RECORDS FOR THE TASK:
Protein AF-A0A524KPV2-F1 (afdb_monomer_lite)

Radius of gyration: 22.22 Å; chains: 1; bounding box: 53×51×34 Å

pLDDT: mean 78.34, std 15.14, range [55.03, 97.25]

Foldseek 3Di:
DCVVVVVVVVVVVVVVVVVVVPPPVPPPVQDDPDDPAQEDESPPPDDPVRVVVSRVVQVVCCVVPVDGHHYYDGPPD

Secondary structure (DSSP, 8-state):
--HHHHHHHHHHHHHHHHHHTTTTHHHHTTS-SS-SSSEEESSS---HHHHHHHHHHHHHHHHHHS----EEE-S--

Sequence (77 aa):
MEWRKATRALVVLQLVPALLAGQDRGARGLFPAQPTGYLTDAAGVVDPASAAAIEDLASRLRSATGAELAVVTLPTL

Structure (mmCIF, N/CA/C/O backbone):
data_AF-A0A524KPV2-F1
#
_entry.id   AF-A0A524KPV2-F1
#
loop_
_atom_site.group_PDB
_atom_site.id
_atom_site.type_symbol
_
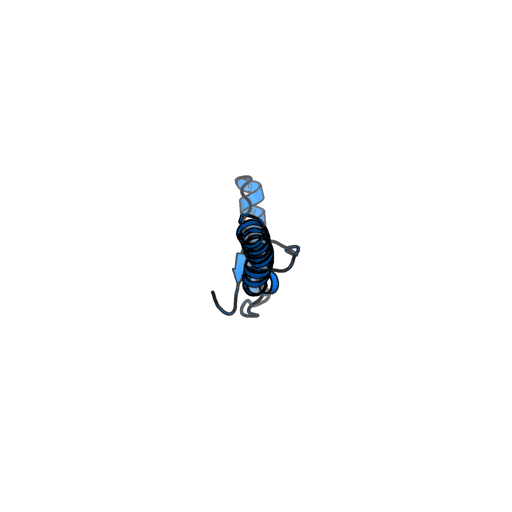atom_site.label_atom_id
_atom_site.label_alt_id
_atom_site.label_comp_id
_atom_site.label_asym_id
_atom_site.label_entity_id
_atom_site.label_seq_id
_atom_site.pdbx_PDB_ins_code
_atom_site.Cartn_x
_atom_site.Cartn_y
_atom_site.Cartn_z
_atom_site.occupancy
_atom_site.B_iso_or_equiv
_atom_site.auth_seq_id
_atom_site.auth_comp_id
_atom_site.auth_asym_id
_atom_site.auth_atom_id
_atom_site.pdbx_PDB_model_num
ATOM 1 N N . MET A 1 1 ? 41.596 42.081 -14.707 1.00 55.03 1 MET A N 1
ATOM 2 C CA . MET A 1 1 ? 41.786 40.616 -14.839 1.00 55.03 1 MET A CA 1
ATOM 3 C C . MET A 1 1 ? 40.724 39.837 -14.041 1.00 55.03 1 MET A C 1
ATOM 5 O O . MET A 1 1 ? 41.052 38.857 -13.397 1.00 55.03 1 MET A O 1
ATOM 9 N N . GLU A 1 2 ? 39.442 40.231 -14.088 1.00 59.09 2 GLU A N 1
ATOM 10 C CA . GLU A 1 2 ? 38.396 39.661 -13.200 1.00 59.09 2 GLU A CA 1
ATOM 11 C C . GLU A 1 2 ? 37.243 38.983 -13.972 1.00 59.09 2 GLU A C 1
ATOM 
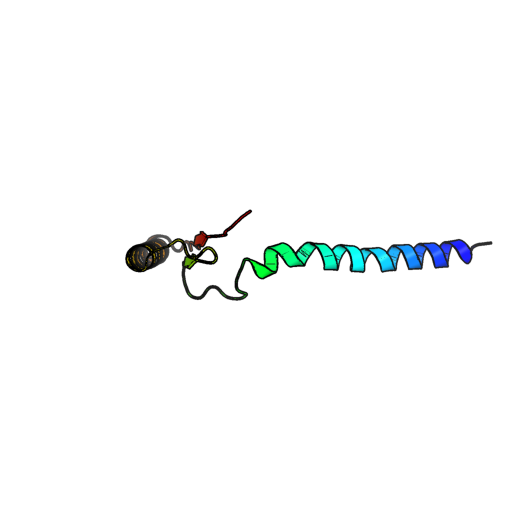13 O O . GLU A 1 2 ? 36.553 38.117 -13.442 1.00 59.09 2 GLU A O 1
ATOM 18 N N . TRP A 1 3 ? 37.081 39.286 -15.265 1.00 56.66 3 TRP A N 1
ATOM 19 C CA . TRP A 1 3 ? 35.964 38.787 -16.079 1.00 56.66 3 TRP A CA 1
ATOM 20 C C . TRP A 1 3 ? 35.960 37.265 -16.260 1.00 56.66 3 TRP A C 1
ATOM 22 O O . TRP A 1 3 ? 34.913 36.634 -16.188 1.00 56.66 3 TRP A O 1
ATOM 32 N N . ARG A 1 4 ? 37.140 36.646 -16.385 1.00 64.50 4 ARG A N 1
ATOM 33 C CA . ARG A 1 4 ? 37.276 35.184 -16.529 1.00 64.50 4 ARG A CA 1
ATOM 34 C C . ARG A 1 4 ? 36.809 34.413 -15.287 1.00 64.50 4 ARG A C 1
ATOM 36 O O . ARG A 1 4 ? 36.414 33.256 -15.408 1.00 64.50 4 ARG A O 1
ATOM 43 N N . LYS A 1 5 ? 36.865 35.031 -14.100 1.00 55.09 5 LYS A N 1
ATOM 44 C CA . LYS A 1 5 ? 36.402 34.429 -12.838 1.00 55.09 5 LYS A CA 1
ATOM 45 C C . LYS A 1 5 ? 34.876 34.475 -12.755 1.00 55.09 5 LYS A C 1
ATOM 47 O O . LYS A 1 5 ? 34.267 33.464 -12.424 1.00 55.09 5 LYS A O 1
ATOM 52 N N . ALA A 1 6 ? 34.281 35.602 -13.155 1.00 63.94 6 ALA A N 1
ATOM 53 C CA . ALA A 1 6 ? 32.832 35.778 -13.211 1.00 63.94 6 ALA A CA 1
ATOM 54 C C . ALA A 1 6 ? 32.169 34.787 -14.182 1.00 63.94 6 ALA A C 1
ATOM 56 O O . ALA A 1 6 ? 31.195 34.135 -13.818 1.00 63.94 6 ALA A O 1
ATOM 57 N N . THR A 1 7 ? 32.744 34.581 -15.374 1.00 71.06 7 THR A N 1
ATOM 58 C CA . THR A 1 7 ? 32.211 33.607 -16.345 1.00 71.06 7 THR A CA 1
ATOM 59 C C . THR A 1 7 ? 32.293 32.172 -15.823 1.00 71.06 7 THR A C 1
ATOM 61 O O . THR A 1 7 ? 31.355 31.399 -15.987 1.00 71.06 7 THR A O 1
ATOM 64 N N . ARG A 1 8 ? 33.391 31.808 -15.147 1.00 69.12 8 ARG A N 1
ATOM 65 C CA . ARG A 1 8 ? 33.553 30.474 -14.547 1.00 69.12 8 ARG A CA 1
ATOM 66 C C . ARG A 1 8 ? 32.587 30.232 -13.391 1.00 69.12 8 ARG A C 1
ATOM 68 O O . ARG A 1 8 ? 32.015 29.152 -13.313 1.00 69.12 8 ARG A O 1
ATOM 75 N N . ALA A 1 9 ? 32.387 31.230 -12.532 1.00 69.38 9 ALA A N 1
ATOM 76 C CA . ALA A 1 9 ? 31.422 31.149 -11.441 1.00 69.38 9 ALA A CA 1
ATOM 77 C C . ALA A 1 9 ? 29.993 30.971 -11.974 1.00 69.38 9 ALA A C 1
ATOM 79 O O . ALA A 1 9 ? 29.251 30.141 -11.456 1.00 69.38 9 ALA A O 1
ATOM 80 N N . LEU A 1 10 ? 29.642 31.672 -13.059 1.00 68.88 10 LEU A N 1
ATOM 81 C CA . LEU A 1 10 ? 28.343 31.520 -13.708 1.00 68.88 10 LEU A CA 1
ATOM 82 C C . LEU A 1 10 ? 28.155 30.105 -14.272 1.00 68.88 10 LEU A C 1
ATOM 84 O O . LEU A 1 10 ? 27.121 29.493 -14.046 1.00 68.88 10 LEU A O 1
ATOM 88 N N . VAL A 1 11 ? 29.167 29.557 -14.951 1.00 71.31 11 VAL A N 1
ATOM 89 C CA . VAL A 1 11 ? 29.110 28.195 -15.513 1.00 71.31 11 VAL A CA 1
ATOM 90 C C . VAL A 1 11 ? 28.950 27.137 -14.419 1.00 71.31 11 VAL A C 1
ATOM 92 O O . VAL A 1 11 ? 28.124 26.240 
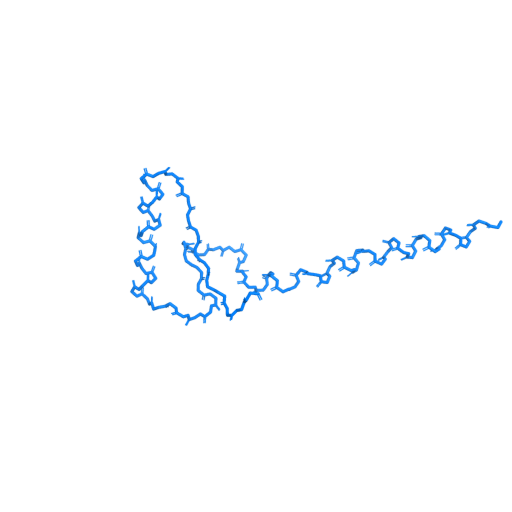-14.558 1.00 71.31 11 VAL A O 1
ATOM 95 N N . VAL A 1 12 ? 29.683 27.254 -13.308 1.00 71.62 12 VAL A N 1
ATOM 96 C CA . VAL A 1 12 ? 29.537 26.333 -12.169 1.00 71.62 12 VAL A CA 1
ATOM 97 C C . VAL A 1 12 ? 28.150 26.460 -11.538 1.00 71.62 12 VAL A C 1
ATOM 99 O O . VAL A 1 12 ? 27.517 25.445 -11.261 1.00 71.62 12 VAL A O 1
ATOM 102 N N . LEU A 1 13 ? 27.632 27.681 -11.385 1.00 70.25 13 LEU A N 1
ATOM 103 C CA . LEU A 1 13 ? 26.295 27.920 -10.840 1.00 70.25 13 LEU A CA 1
ATOM 104 C C . LEU A 1 13 ? 25.182 27.338 -11.731 1.00 70.25 13 LEU A C 1
ATOM 106 O O . LEU A 1 13 ? 24.171 26.877 -11.211 1.00 70.25 13 LEU A O 1
ATOM 110 N N . GLN A 1 14 ? 25.377 27.305 -13.055 1.00 68.19 14 GLN A N 1
ATOM 111 C CA . GLN A 1 14 ? 24.440 26.691 -14.008 1.00 68.19 14 GLN A CA 1
ATOM 112 C C . GLN A 1 14 ? 24.515 25.151 -14.037 1.00 68.19 14 GLN A C 1
ATOM 114 O O . GLN A 1 14 ? 23.552 24.503 -14.438 1.00 68.19 14 GLN A O 1
ATOM 119 N N . LEU A 1 15 ? 25.619 24.542 -13.588 1.00 62.72 15 LEU A N 1
ATOM 120 C CA . LEU A 1 15 ? 25.768 23.079 -13.529 1.00 62.72 15 LEU A CA 1
ATOM 121 C C . LEU A 1 15 ? 25.046 22.449 -12.326 1.00 62.72 15 LEU A C 1
ATOM 123 O O . LEU A 1 15 ? 24.608 21.301 -12.400 1.00 62.72 15 LEU A O 1
ATOM 127 N N . VAL A 1 16 ? 24.872 23.203 -11.239 1.00 64.75 16 VAL A N 1
ATOM 128 C CA . VAL A 1 16 ? 24.178 22.749 -10.022 1.00 64.75 16 VAL A CA 1
ATOM 129 C C . VAL A 1 16 ? 22.711 22.346 -10.274 1.00 64.75 16 VAL A C 1
ATOM 131 O O . VAL A 1 16 ? 22.347 21.233 -9.896 1.00 64.75 16 VAL A O 1
ATOM 134 N N . PRO A 1 17 ? 21.852 23.149 -10.938 1.00 63.53 17 PRO A N 1
ATOM 135 C CA . PRO A 1 17 ? 20.460 22.753 -11.177 1.00 63.53 17 PRO A CA 1
ATOM 136 C C . PRO A 1 17 ? 20.321 21.537 -12.108 1.00 63.53 17 PRO A C 1
ATOM 138 O O . PRO A 1 17 ? 19.421 20.721 -11.912 1.00 63.53 17 PRO A O 1
ATOM 141 N N . ALA A 1 18 ? 21.229 21.361 -13.075 1.00 63.81 18 ALA A N 1
ATOM 142 C CA . ALA A 1 18 ? 21.239 20.187 -13.951 1.00 63.81 18 ALA A CA 1
ATOM 143 C C . ALA A 1 18 ? 21.575 18.890 -13.190 1.00 63.81 18 ALA A C 1
ATOM 145 O O . ALA A 1 18 ? 20.998 17.839 -13.473 1.00 63.81 18 ALA A O 1
ATOM 146 N N . LEU A 1 19 ? 22.465 18.972 -12.194 1.00 61.56 19 LEU A N 1
ATOM 147 C CA . LEU A 1 19 ? 22.800 17.852 -11.313 1.00 61.56 19 LEU A CA 1
ATOM 148 C C . LEU A 1 19 ? 21.630 17.489 -10.383 1.00 61.56 19 LEU A C 1
ATOM 150 O O . LEU A 1 19 ? 21.335 16.309 -10.200 1.00 61.56 19 LEU A O 1
ATOM 154 N N . LEU A 1 20 ? 20.920 18.492 -9.857 1.00 60.78 20 LEU A N 1
ATOM 155 C CA . LEU A 1 20 ? 19.763 18.294 -8.976 1.00 60.78 20 LEU A CA 1
ATOM 156 C C . LEU A 1 20 ? 18.556 17.685 -9.711 1.00 60.78 20 LEU A C 1
ATOM 158 O O . LEU A 1 20 ? 17.891 16.804 -9.174 1.00 60.78 20 LEU A O 1
ATOM 162 N N . ALA A 1 21 ? 18.308 18.072 -10.967 1.00 61.59 21 ALA A N 1
ATOM 163 C CA . ALA A 1 21 ? 17.216 17.517 -11.776 1.00 61.59 21 ALA A CA 1
ATOM 164 C C . ALA A 1 21 ? 17.413 16.033 -12.163 1.00 61.59 21 ALA A C 1
ATOM 166 O O . ALA A 1 21 ? 16.466 15.365 -12.584 1.00 61.59 21 ALA A O 1
ATOM 167 N N . GLY A 1 22 ? 18.636 15.504 -12.053 1.00 57.66 22 GLY A N 1
ATOM 168 C CA . GLY A 1 22 ? 18.952 14.112 -12.377 1.00 57.66 22 GLY A CA 1
ATOM 169 C C . GLY A 1 22 ? 18.632 13.109 -11.267 1.00 57.66 22 GLY A C 1
ATOM 170 O O . GLY A 1 22 ? 18.389 11.944 -11.575 1.00 57.66 22 GLY A O 1
ATOM 171 N N . GLN A 1 23 ? 18.608 13.543 -10.003 1.00 60.09 23 GLN A N 1
ATOM 172 C CA . GLN A 1 23 ? 18.536 12.637 -8.846 1.00 60.09 23 GLN A CA 1
ATOM 173 C C . GLN A 1 23 ? 17.122 12.119 -8.541 1.00 60.09 23 GLN A C 1
ATOM 175 O O . GLN A 1 23 ? 16.959 11.148 -7.814 1.00 60.09 23 GLN A O 1
ATOM 180 N N . ASP A 1 24 ? 16.097 12.738 -9.121 1.00 57.16 24 ASP A N 1
ATOM 181 C CA . ASP A 1 24 ? 14.707 12.555 -8.692 1.00 57.16 24 ASP A CA 1
ATOM 182 C C . ASP A 1 24 ? 13.912 11.542 -9.546 1.00 57.16 24 ASP A C 1
ATOM 184 O O . ASP A 1 24 ? 12.790 11.153 -9.223 1.00 57.16 24 ASP A O 1
ATOM 188 N N . ARG A 1 25 ? 14.491 11.066 -10.658 1.00 57.69 25 AR
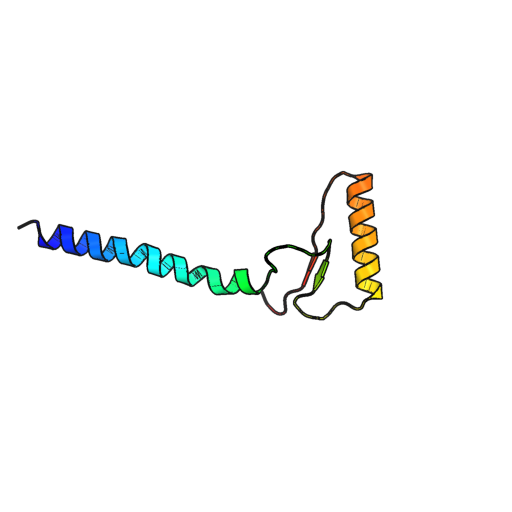G A N 1
ATOM 189 C CA . ARG A 1 25 ? 13.768 10.192 -11.604 1.00 57.69 25 ARG A CA 1
ATOM 190 C C . ARG A 1 25 ? 13.495 8.785 -11.070 1.00 57.69 25 ARG A C 1
ATOM 192 O O . ARG A 1 25 ? 12.528 8.174 -11.506 1.00 57.69 25 ARG A O 1
ATOM 199 
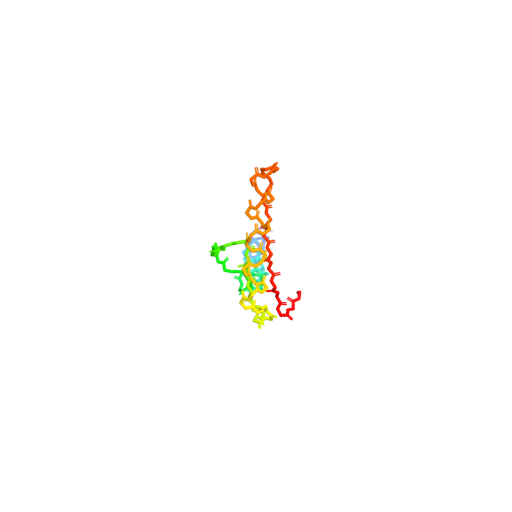N N . GLY A 1 26 ? 14.325 8.278 -10.157 1.00 60.47 26 GLY A N 1
ATOM 200 C CA . GLY A 1 26 ? 14.180 6.923 -9.615 1.00 60.47 26 GLY A CA 1
ATOM 201 C C . GLY A 1 26 ? 12.994 6.799 -8.663 1.00 60.47 26 GLY A C 1
ATOM 202 O O . GLY A 1 26 ? 12.143 5.941 -8.850 1.00 60.47 26 GLY A O 1
ATOM 203 N N . ALA A 1 27 ? 12.889 7.703 -7.686 1.00 59.25 27 ALA A N 1
ATOM 204 C CA . ALA A 1 27 ? 11.859 7.623 -6.652 1.00 59.25 27 ALA A CA 1
ATOM 205 C C . ALA A 1 27 ? 10.465 8.019 -7.163 1.00 59.25 27 ALA A C 1
ATOM 207 O O . ALA A 1 27 ? 9.485 7.350 -6.852 1.00 59.25 27 ALA A O 1
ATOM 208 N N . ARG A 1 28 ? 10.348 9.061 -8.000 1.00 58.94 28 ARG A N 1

DESCRIPTION OF THE TASK:
Scan the records above for the lines holding "ATOM 127 N N" and "ATOM 168 C CA". Transcribe those two and every line between them word for word, and no others.

ANSWER SECTION:
ATOM 127 N N . VAL A 1 16 ? 24.872 23.203 -11.239 1.00 64.75 16 VAL A N 1
ATOM 128 C CA . VAL A 1 16 ? 24.178 22.749 -10.022 1.00 64.75 16 VAL A CA 1
ATOM 129 C C . VAL A 1 16 ? 22.711 22.346 -10.274 1.00 64.75 16 VAL A C 1
ATOM 131 O O . VAL A 1 16 ? 22.347 21.233 -9.896 1.00 64.75 16 VAL A O 1
ATOM 134 N N . PRO A 1 17 ? 21.852 23.149 -10.938 1.00 63.53 17 PRO A N 1
ATOM 135 C CA . PRO A 1 17 ? 20.460 22.753 -11.177 1.00 63.53 17 PRO A CA 1
ATOM 136 C C . PRO A 1 17 ? 20.321 21.537 -12.108 1.00 63.53 17 PRO A C 1
ATOM 138 O O . PRO A 1 17 ? 19.421 20.721 -11.912 1.00 63.53 17 PRO A O 1
ATOM 141 N N . ALA A 1 18 ? 21.229 21.361 -13.075 1.00 63.81 18 ALA A N 1
ATOM 142 C CA . ALA A 1 18 ? 21.239 20.187 -13.951 1.00 63.81 18 ALA A CA 1
ATOM 143 C C . ALA A 1 18 ? 21.575 18.890 -13.190 1.00 63.81 18 ALA A C 1
ATOM 145 O O . ALA A 1 18 ? 20.998 17.839 -13.473 1.00 63.81 18 ALA A O 1
ATOM 146 N N . LEU A 1 19 ? 22.465 18.972 -12.194 1.00 61.56 19 LEU A N 1
ATOM 147 C CA . LEU A 1 19 ? 22.800 17.852 -11.313 1.00 61.56 19 LEU A CA 1
ATOM 148 C C . LEU A 1 19 ? 21.630 17.489 -10.383 1.00 61.56 19 LEU A C 1
ATOM 150 O O . LEU A 1 19 ? 21.335 16.309 -10.200 1.00 61.56 19 LEU A O 1
ATOM 154 N N . LEU A 1 20 ? 20.920 18.492 -9.857 1.00 60.78 20 LEU A N 1
ATOM 155 C CA . LEU A 1 20 ? 19.763 18.294 -8.976 1.00 60.78 20 LEU A CA 1
ATOM 156 C C . LEU A 1 20 ? 18.556 17.685 -9.711 1.00 60.78 20 LEU A C 1
ATOM 158 O O . LEU A 1 20 ? 17.891 16.804 -9.174 1.00 60.78 20 LEU A O 1
ATOM 162 N N . ALA A 1 21 ? 18.308 18.072 -10.967 1.00 61.59 21 ALA A N 1
ATOM 163 C CA . ALA A 1 21 ? 17.216 17.517 -11.776 1.00 61.59 21 ALA A CA 1
ATOM 164 C C . ALA A 1 21 ? 17.413 16.033 -12.163 1.00 61.59 21 ALA A C 1
ATOM 166 O O . ALA A 1 21 ? 16.466 15.365 -12.584 1.00 61.59 21 ALA A O 1
ATOM 167 N N . GLY A 1 22 ? 18.636 15.504 -12.053 1.00 57.66 22 GLY A N 1
ATOM 168 C CA . GLY A 1 22 ? 18.952 14.112 -12.377 1.00 57.66 22 GLY A CA 1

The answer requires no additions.